Chime was released as an NFT to Roadstead.io on April 12, 2024, where individual digital copies of the film were sold in the form of "Supertickets", which could be rented or resold to other users. Owners also received access to Les Cuisiniers of Chime, a behind-the-scenes documentary.

In October, the film was shown at Beyond Fest, a Los Angeles-based film festival, and in December, it was screened as a part of the Jogja-NETPAC Asian Film Festival in Jakarta, Indonesia.

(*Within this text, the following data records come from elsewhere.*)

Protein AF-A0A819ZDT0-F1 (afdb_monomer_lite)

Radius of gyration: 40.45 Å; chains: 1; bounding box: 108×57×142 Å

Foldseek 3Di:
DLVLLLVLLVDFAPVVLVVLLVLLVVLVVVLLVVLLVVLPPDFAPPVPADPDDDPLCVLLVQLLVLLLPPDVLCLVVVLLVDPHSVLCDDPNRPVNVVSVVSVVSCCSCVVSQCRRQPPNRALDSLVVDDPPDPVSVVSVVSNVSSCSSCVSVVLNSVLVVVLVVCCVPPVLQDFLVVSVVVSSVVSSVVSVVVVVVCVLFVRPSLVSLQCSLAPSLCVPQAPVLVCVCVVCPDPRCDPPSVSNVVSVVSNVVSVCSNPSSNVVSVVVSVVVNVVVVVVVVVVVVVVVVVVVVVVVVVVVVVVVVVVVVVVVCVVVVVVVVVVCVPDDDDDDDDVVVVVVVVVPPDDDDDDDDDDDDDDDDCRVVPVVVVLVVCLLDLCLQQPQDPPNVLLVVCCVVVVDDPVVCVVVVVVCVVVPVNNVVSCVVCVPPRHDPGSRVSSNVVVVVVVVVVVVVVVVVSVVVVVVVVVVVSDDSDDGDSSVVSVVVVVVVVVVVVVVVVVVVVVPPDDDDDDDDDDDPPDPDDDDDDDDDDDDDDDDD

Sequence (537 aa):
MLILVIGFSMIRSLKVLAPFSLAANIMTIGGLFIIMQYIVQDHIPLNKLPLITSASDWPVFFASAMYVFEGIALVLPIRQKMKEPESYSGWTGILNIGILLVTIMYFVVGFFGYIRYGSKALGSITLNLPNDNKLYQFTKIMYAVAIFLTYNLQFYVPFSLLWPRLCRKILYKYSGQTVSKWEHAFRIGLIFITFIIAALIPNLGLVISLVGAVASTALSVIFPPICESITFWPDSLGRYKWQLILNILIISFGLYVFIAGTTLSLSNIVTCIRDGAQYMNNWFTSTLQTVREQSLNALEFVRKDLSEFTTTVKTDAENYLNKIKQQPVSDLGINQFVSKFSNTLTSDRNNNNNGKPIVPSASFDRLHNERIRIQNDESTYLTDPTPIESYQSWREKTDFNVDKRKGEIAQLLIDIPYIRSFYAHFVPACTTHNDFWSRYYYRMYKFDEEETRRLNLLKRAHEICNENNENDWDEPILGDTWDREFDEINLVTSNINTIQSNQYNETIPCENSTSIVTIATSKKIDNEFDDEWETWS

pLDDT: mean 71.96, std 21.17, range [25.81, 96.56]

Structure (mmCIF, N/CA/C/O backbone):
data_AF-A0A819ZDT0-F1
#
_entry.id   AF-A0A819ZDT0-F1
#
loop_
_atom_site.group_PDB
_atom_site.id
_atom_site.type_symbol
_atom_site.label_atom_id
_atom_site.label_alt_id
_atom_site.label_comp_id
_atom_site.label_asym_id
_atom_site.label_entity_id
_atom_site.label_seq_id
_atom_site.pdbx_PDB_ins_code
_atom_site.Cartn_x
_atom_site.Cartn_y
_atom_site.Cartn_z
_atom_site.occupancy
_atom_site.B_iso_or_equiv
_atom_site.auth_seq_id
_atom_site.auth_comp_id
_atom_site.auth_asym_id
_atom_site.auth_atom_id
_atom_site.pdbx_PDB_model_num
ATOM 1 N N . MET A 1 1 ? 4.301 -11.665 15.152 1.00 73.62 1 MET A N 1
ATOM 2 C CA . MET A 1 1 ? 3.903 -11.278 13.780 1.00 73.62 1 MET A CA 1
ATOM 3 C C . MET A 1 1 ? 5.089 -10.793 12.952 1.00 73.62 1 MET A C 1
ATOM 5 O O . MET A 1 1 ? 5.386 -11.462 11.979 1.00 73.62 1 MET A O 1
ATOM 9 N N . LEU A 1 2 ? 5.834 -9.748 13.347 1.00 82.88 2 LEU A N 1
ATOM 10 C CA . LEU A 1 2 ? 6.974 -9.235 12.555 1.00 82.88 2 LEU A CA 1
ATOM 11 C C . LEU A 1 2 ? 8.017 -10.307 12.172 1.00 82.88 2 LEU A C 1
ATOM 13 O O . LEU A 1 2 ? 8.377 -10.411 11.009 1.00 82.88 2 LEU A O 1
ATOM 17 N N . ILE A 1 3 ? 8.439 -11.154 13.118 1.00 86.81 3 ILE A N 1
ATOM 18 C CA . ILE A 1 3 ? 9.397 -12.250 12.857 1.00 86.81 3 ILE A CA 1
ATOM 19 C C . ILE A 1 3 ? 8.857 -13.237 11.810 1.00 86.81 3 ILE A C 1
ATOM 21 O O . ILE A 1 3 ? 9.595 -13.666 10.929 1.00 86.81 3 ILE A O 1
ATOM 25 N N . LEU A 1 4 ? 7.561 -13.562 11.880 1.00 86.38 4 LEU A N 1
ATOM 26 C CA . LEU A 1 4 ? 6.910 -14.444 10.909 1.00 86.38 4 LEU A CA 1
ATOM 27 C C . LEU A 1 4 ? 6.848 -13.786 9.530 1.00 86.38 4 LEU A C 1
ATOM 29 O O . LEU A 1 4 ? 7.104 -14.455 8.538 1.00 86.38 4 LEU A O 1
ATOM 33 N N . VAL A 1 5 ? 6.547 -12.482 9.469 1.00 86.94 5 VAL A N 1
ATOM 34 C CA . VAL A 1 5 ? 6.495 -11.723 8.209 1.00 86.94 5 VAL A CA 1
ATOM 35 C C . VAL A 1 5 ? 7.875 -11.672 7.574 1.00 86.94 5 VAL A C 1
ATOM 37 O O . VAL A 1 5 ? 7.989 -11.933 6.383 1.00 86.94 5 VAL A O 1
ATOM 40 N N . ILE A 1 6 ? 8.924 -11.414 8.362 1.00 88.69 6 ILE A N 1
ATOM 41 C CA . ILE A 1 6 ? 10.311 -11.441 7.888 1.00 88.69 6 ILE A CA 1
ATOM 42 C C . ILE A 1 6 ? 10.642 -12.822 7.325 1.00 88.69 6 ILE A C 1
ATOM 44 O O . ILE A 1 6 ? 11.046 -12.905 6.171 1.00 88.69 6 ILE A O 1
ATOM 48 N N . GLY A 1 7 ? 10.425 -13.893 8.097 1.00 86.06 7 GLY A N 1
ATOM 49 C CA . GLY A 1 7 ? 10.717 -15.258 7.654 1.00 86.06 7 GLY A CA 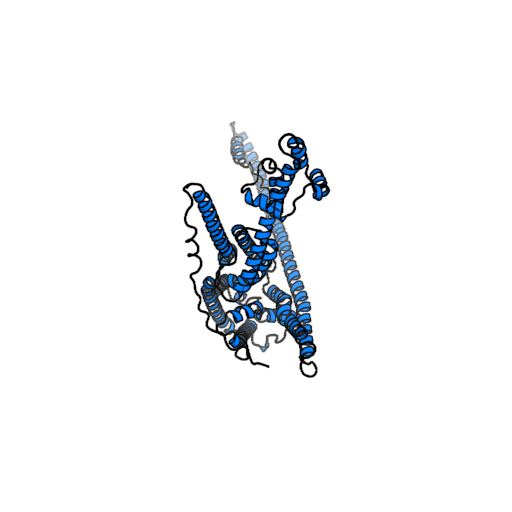1
ATOM 50 C C . GLY A 1 7 ? 9.961 -15.639 6.381 1.00 86.06 7 GLY A C 1
ATOM 51 O O . GLY A 1 7 ? 10.553 -16.176 5.449 1.00 86.06 7 GLY A O 1
ATOM 52 N N . PHE A 1 8 ? 8.675 -15.292 6.301 1.00 84.19 8 PHE A N 1
ATOM 53 C CA . PHE A 1 8 ? 7.856 -15.544 5.119 1.00 84.19 8 PHE A CA 1
ATOM 54 C C . PHE A 1 8 ? 8.328 -14.709 3.916 1.00 84.19 8 PHE A C 1
ATOM 56 O O . PHE A 1 8 ? 8.442 -15.245 2.818 1.00 84.19 8 PHE A O 1
ATOM 63 N N . SER A 1 9 ? 8.699 -13.440 4.109 1.00 82.88 9 SER A N 1
ATOM 64 C CA . SER A 1 9 ? 9.154 -12.516 3.045 1.00 82.88 9 SER A CA 1
ATOM 65 C C . SER A 1 9 ? 10.541 -12.831 2.475 1.00 82.88 9 SER A C 1
ATOM 67 O O . SER A 1 9 ? 10.975 -12.183 1.517 1.00 82.88 9 SER A O 1
ATOM 69 N N . MET A 1 10 ? 11.254 -13.803 3.053 1.00 82.75 10 MET A N 1
ATOM 70 C CA . MET A 1 10 ? 12.503 -14.322 2.486 1.00 82.75 10 MET A CA 1
ATOM 71 C C . MET A 1 10 ? 12.258 -15.309 1.338 1.00 82.75 10 MET A C 1
ATOM 73 O O . MET A 1 10 ? 13.190 -15.632 0.605 1.00 82.75 10 MET A O 1
ATOM 77 N N . ILE A 1 11 ? 11.019 -15.775 1.141 1.00 78.50 11 ILE A N 1
ATOM 78 C CA . ILE A 1 11 ? 10.674 -16.628 0.001 1.00 78.50 11 ILE A CA 1
ATOM 79 C C . ILE A 1 11 ? 10.784 -15.804 -1.286 1.00 78.50 11 ILE A C 1
ATOM 81 O O . ILE A 1 11 ? 10.074 -14.819 -1.484 1.00 78.50 11 ILE A O 1
ATOM 85 N N . ARG A 1 12 ? 11.683 -16.231 -2.175 1.00 68.69 12 ARG A N 1
ATOM 86 C CA . ARG A 1 12 ? 11.995 -15.542 -3.435 1.00 68.69 12 ARG A CA 1
ATOM 87 C C . ARG A 1 12 ? 11.096 -15.956 -4.606 1.00 68.69 12 ARG A C 1
ATOM 89 O O . ARG A 1 12 ? 10.924 -15.179 -5.538 1.00 68.69 12 ARG A O 1
ATOM 96 N N . SER A 1 13 ? 10.524 -17.162 -4.567 1.00 69.38 13 SER A N 1
ATOM 97 C CA . SER A 1 13 ? 9.771 -17.730 -5.692 1.00 69.38 13 SER A CA 1
ATOM 98 C C . SER A 1 13 ? 8.288 -17.352 -5.655 1.00 69.38 13 SER A C 1
ATOM 100 O O . SER A 1 13 ? 7.559 -17.717 -4.730 1.00 69.38 13 SER A O 1
ATOM 102 N N . LEU A 1 14 ? 7.823 -16.678 -6.713 1.00 68.19 14 LEU A N 1
ATOM 103 C CA . LEU A 1 14 ? 6.413 -16.328 -6.902 1.00 68.19 14 LEU A CA 1
ATOM 104 C C . LEU A 1 14 ? 5.527 -17.575 -7.067 1.00 68.19 14 LEU A C 1
ATOM 106 O O . LEU A 1 14 ? 4.402 -17.594 -6.570 1.00 68.19 14 LEU A O 1
ATOM 110 N N . LYS A 1 15 ? 6.043 -18.636 -7.706 1.00 75.69 15 LYS A N 1
ATOM 111 C CA . LYS A 1 15 ? 5.335 -19.918 -7.865 1.00 75.69 15 LYS A CA 1
ATOM 112 C C . LYS A 1 15 ? 5.033 -20.582 -6.531 1.00 75.69 15 LYS A C 1
ATOM 114 O O . LYS A 1 15 ? 3.917 -21.045 -6.321 1.00 75.69 15 LYS A O 1
ATOM 119 N N . VAL A 1 16 ? 6.009 -20.590 -5.620 1.00 80.06 16 VAL A N 1
ATOM 120 C CA . VAL A 1 16 ? 5.822 -21.129 -4.263 1.00 80.06 16 VAL A CA 1
ATOM 121 C C . VAL A 1 16 ? 4.769 -20.321 -3.510 1.00 80.06 16 VAL A C 1
ATOM 123 O O . VAL A 1 16 ? 4.021 -20.878 -2.714 1.00 80.06 16 VAL A O 1
ATOM 126 N N . LEU A 1 17 ? 4.672 -19.020 -3.787 1.00 77.94 17 LEU A N 1
ATOM 127 C CA . LEU A 1 17 ? 3.755 -18.114 -3.111 1.00 77.94 17 LEU A CA 1
ATOM 128 C C . LEU A 1 17 ? 2.315 -18.156 -3.652 1.00 77.94 17 LEU A C 1
ATOM 130 O O . LEU A 1 17 ? 1.367 -17.906 -2.906 1.00 77.94 17 LEU A O 1
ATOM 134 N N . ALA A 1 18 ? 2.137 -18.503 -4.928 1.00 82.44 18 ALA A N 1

Janus Films acquired American distribution rights to Chime in 2026. The film had a limited release at the IFC Center in New York on March 24, alongside a 4k restoration of Kurosawa's 1998 thriller Serpent's Path by Kadokawa with a national release starting in Los Angeles on 10 April. Janus Films noted that Chime would only play in theaters.

==Reception==
Writing for Polygon, Austen Goslin said it was "perfectly calibrated to unsettle viewers", and described it as one of the "best horror movies of the year so far". The Film Stage's Rory O'Connor described it as a film that "keeps secrets guarded and lives off the shocks of its knife-edge turns".